**What is required**
Copy each line of the listing where the word "synthetic" can be found.
*** Begin section ***
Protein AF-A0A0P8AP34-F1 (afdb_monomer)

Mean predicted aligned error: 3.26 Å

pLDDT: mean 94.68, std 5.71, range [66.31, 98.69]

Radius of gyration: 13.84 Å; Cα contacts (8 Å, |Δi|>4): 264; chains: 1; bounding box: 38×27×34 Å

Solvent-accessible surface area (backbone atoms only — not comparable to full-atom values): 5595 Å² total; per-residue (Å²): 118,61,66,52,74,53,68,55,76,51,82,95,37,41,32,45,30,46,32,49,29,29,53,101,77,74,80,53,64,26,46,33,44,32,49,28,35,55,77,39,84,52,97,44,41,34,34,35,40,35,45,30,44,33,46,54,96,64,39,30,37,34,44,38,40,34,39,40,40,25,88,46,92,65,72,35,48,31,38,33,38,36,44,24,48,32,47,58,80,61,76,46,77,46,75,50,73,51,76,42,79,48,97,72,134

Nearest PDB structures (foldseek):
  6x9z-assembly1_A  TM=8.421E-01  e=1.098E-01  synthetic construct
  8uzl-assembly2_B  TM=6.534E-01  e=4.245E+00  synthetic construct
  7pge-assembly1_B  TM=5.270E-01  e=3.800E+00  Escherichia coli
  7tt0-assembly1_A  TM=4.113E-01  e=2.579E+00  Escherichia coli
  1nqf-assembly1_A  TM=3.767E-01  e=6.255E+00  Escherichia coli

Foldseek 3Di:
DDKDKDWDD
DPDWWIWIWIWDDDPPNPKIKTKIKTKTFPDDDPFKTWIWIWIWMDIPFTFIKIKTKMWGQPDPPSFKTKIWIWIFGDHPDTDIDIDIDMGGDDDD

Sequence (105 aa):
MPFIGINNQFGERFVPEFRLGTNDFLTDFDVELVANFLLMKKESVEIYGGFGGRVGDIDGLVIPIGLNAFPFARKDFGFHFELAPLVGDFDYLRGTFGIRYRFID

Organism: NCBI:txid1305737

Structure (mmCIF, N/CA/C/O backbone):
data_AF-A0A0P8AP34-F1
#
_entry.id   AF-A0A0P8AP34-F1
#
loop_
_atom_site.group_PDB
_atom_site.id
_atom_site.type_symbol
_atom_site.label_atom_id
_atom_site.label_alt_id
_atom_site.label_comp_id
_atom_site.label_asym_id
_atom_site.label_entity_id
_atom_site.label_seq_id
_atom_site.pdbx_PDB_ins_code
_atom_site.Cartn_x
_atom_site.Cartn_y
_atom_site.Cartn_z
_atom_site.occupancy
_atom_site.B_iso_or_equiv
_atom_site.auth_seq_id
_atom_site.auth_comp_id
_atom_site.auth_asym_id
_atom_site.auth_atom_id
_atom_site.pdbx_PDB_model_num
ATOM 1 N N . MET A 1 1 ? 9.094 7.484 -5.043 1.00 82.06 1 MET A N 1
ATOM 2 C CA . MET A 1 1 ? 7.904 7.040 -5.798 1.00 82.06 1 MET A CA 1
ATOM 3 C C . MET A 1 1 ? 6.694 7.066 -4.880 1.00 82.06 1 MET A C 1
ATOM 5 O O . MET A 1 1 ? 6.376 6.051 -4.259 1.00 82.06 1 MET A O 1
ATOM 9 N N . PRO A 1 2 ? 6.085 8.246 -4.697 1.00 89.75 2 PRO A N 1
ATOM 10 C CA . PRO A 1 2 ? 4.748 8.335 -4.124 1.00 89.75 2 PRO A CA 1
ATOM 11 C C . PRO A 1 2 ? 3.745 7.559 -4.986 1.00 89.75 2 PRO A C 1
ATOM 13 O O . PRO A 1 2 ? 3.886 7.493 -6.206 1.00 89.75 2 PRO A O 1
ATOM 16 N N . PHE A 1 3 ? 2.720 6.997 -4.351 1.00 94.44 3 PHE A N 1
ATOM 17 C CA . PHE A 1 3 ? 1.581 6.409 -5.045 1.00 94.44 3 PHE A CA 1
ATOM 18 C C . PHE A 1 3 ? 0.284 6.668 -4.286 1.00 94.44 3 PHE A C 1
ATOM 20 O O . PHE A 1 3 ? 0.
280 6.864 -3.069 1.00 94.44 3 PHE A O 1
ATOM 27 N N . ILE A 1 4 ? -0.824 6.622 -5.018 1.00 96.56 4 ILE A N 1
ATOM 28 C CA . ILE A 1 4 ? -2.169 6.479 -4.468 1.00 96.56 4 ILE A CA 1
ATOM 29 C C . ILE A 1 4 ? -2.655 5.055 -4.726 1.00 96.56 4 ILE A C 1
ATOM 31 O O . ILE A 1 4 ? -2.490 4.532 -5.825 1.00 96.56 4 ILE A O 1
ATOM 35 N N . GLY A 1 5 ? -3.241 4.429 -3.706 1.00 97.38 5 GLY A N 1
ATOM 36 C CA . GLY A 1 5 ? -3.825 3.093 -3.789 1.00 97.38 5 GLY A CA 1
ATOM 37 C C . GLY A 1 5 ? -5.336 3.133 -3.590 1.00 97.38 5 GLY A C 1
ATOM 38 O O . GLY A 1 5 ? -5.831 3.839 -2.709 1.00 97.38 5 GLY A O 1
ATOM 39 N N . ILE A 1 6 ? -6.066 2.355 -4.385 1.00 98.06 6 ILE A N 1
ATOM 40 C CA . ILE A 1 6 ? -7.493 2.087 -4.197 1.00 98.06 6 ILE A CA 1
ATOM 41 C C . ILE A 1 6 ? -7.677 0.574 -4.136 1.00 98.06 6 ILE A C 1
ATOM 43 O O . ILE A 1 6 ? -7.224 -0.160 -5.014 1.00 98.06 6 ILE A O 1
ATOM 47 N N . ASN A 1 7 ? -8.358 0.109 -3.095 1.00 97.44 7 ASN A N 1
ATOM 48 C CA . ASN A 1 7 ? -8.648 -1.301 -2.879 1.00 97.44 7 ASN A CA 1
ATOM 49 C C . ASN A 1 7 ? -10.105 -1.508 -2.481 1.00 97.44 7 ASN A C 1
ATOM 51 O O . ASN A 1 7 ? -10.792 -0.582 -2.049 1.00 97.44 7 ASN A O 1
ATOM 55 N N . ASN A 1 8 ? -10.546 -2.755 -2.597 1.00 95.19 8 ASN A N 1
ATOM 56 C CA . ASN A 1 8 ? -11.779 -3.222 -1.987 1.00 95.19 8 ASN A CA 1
*** End section ***
*** Begin section ***
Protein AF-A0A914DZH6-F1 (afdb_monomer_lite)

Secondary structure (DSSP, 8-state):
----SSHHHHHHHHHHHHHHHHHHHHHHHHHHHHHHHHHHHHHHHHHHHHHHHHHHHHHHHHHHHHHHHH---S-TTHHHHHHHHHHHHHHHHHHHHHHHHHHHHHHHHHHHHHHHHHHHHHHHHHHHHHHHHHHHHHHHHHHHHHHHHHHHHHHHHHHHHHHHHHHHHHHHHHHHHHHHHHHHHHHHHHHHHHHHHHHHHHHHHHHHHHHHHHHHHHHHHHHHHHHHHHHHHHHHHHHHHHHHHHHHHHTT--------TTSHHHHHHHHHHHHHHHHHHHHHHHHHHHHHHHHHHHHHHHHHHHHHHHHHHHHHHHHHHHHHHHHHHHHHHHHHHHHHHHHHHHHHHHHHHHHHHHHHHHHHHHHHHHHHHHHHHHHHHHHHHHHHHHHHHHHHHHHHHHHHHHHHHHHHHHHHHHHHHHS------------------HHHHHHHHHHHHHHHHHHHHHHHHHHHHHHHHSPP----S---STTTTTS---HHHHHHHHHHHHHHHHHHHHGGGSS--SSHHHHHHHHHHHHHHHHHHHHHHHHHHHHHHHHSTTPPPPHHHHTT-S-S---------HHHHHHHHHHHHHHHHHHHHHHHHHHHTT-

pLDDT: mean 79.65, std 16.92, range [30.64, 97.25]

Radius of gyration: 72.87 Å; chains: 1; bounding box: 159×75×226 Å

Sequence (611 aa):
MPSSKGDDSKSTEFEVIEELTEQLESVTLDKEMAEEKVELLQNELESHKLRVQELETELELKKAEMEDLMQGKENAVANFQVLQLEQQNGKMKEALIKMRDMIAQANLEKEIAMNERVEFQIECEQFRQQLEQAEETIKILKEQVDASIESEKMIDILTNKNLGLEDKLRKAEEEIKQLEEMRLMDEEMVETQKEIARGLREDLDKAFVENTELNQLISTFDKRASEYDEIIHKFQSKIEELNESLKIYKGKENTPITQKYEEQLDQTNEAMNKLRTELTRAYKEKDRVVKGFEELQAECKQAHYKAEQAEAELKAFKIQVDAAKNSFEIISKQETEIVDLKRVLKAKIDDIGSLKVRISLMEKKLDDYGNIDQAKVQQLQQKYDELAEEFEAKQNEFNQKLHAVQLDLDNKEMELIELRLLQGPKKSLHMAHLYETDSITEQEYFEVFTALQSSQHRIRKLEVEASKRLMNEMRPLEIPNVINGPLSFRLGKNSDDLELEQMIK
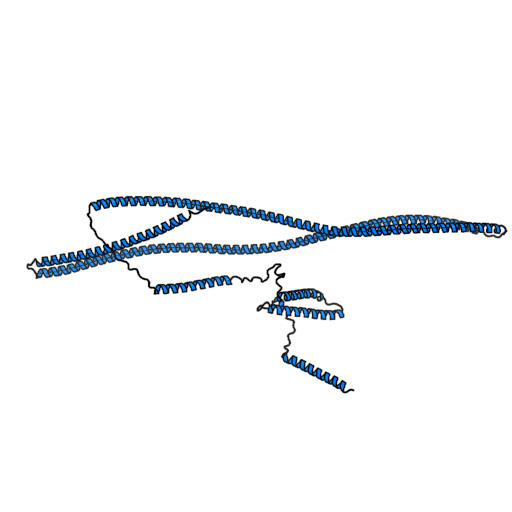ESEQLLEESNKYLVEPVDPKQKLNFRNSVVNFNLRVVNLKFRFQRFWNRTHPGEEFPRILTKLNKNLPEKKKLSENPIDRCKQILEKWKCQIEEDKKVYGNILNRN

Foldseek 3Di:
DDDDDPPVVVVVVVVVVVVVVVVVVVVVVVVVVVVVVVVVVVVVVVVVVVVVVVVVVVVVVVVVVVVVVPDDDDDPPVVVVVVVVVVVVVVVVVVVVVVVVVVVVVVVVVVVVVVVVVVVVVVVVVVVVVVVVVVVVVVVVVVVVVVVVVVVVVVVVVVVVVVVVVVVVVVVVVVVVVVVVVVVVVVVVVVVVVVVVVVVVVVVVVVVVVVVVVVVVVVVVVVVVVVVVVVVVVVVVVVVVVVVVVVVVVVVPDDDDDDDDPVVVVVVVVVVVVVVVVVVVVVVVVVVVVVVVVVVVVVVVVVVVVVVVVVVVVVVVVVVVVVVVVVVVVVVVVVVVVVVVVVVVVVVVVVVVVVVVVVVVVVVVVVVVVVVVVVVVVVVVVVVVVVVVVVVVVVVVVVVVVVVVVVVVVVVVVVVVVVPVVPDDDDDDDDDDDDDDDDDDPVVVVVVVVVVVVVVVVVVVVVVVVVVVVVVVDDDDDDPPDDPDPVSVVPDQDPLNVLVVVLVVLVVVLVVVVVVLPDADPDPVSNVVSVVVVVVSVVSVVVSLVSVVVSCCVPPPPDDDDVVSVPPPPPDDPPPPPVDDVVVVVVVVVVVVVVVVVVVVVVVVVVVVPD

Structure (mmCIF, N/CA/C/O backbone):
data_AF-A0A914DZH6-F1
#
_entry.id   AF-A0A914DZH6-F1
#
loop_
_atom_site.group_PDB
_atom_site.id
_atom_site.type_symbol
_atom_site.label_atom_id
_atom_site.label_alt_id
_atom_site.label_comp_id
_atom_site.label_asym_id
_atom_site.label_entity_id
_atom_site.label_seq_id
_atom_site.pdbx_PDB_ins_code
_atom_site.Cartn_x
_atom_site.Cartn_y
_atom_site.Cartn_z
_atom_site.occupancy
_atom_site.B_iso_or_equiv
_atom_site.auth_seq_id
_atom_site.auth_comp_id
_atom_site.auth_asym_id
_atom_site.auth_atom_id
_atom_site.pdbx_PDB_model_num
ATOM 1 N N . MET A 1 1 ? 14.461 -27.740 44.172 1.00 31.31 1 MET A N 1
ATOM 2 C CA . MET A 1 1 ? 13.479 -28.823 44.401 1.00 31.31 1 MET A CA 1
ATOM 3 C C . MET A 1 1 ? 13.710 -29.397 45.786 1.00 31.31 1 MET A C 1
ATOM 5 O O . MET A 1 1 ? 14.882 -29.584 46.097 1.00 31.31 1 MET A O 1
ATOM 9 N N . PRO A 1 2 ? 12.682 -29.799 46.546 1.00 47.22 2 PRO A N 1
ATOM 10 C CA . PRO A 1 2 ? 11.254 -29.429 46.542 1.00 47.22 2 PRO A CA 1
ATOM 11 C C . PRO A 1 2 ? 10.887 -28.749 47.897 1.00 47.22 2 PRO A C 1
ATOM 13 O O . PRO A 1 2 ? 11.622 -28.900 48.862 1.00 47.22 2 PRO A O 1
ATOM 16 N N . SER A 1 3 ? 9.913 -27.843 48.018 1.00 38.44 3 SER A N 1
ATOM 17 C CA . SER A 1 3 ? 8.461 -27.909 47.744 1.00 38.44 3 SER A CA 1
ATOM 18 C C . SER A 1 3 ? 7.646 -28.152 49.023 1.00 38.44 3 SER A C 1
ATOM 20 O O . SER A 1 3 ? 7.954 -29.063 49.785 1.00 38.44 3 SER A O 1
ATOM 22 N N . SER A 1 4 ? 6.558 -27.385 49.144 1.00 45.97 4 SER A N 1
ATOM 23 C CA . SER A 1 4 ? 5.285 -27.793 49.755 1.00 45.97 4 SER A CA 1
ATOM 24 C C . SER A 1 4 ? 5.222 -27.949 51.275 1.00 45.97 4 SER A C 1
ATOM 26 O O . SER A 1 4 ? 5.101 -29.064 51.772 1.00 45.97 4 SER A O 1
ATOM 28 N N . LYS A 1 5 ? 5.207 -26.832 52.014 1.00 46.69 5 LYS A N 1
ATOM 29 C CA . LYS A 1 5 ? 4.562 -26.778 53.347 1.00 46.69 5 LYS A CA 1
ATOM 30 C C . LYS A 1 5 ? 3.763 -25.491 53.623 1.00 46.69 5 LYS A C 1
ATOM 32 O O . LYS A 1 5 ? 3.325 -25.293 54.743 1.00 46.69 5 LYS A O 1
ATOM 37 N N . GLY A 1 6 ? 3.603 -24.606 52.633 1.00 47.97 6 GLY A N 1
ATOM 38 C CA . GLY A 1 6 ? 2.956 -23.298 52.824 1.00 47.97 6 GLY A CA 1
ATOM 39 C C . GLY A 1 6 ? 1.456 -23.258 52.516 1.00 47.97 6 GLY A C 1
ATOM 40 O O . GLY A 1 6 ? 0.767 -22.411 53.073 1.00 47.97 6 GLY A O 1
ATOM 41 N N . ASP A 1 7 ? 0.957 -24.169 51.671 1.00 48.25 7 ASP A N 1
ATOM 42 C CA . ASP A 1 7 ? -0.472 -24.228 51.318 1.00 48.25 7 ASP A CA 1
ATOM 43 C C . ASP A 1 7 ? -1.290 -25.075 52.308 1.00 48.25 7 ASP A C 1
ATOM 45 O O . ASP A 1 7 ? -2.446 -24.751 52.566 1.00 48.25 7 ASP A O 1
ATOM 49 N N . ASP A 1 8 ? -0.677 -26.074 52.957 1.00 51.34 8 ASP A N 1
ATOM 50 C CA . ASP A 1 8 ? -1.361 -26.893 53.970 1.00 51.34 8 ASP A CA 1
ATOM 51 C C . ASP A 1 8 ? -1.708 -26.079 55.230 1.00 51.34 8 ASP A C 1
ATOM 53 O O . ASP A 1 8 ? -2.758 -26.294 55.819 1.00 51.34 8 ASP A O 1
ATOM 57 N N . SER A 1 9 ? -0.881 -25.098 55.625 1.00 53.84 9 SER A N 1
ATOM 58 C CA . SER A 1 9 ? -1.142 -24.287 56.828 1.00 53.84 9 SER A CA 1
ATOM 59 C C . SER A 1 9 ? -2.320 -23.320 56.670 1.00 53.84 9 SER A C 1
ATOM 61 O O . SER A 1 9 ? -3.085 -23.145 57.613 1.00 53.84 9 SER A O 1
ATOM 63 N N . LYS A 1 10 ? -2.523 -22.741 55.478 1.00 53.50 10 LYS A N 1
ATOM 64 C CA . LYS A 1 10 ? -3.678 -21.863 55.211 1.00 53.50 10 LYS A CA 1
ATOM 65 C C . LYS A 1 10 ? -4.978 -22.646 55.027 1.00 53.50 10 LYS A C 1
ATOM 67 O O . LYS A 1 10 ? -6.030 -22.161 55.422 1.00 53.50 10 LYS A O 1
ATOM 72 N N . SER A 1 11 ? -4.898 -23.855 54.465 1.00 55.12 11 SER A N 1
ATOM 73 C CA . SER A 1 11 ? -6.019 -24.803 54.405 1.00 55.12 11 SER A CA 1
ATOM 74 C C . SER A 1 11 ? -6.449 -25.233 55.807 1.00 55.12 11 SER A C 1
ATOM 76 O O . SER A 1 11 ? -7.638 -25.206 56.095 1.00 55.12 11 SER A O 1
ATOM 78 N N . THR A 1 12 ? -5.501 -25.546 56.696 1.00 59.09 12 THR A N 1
*** End section ***
**Result of the task**
  6x9z-assembly1_A  TM=8.421E-01  e=1.098E-01  synthetic construct
  8uzl-assembly2_B  TM=6.534E-01  e=4.245E+00  synthetic construct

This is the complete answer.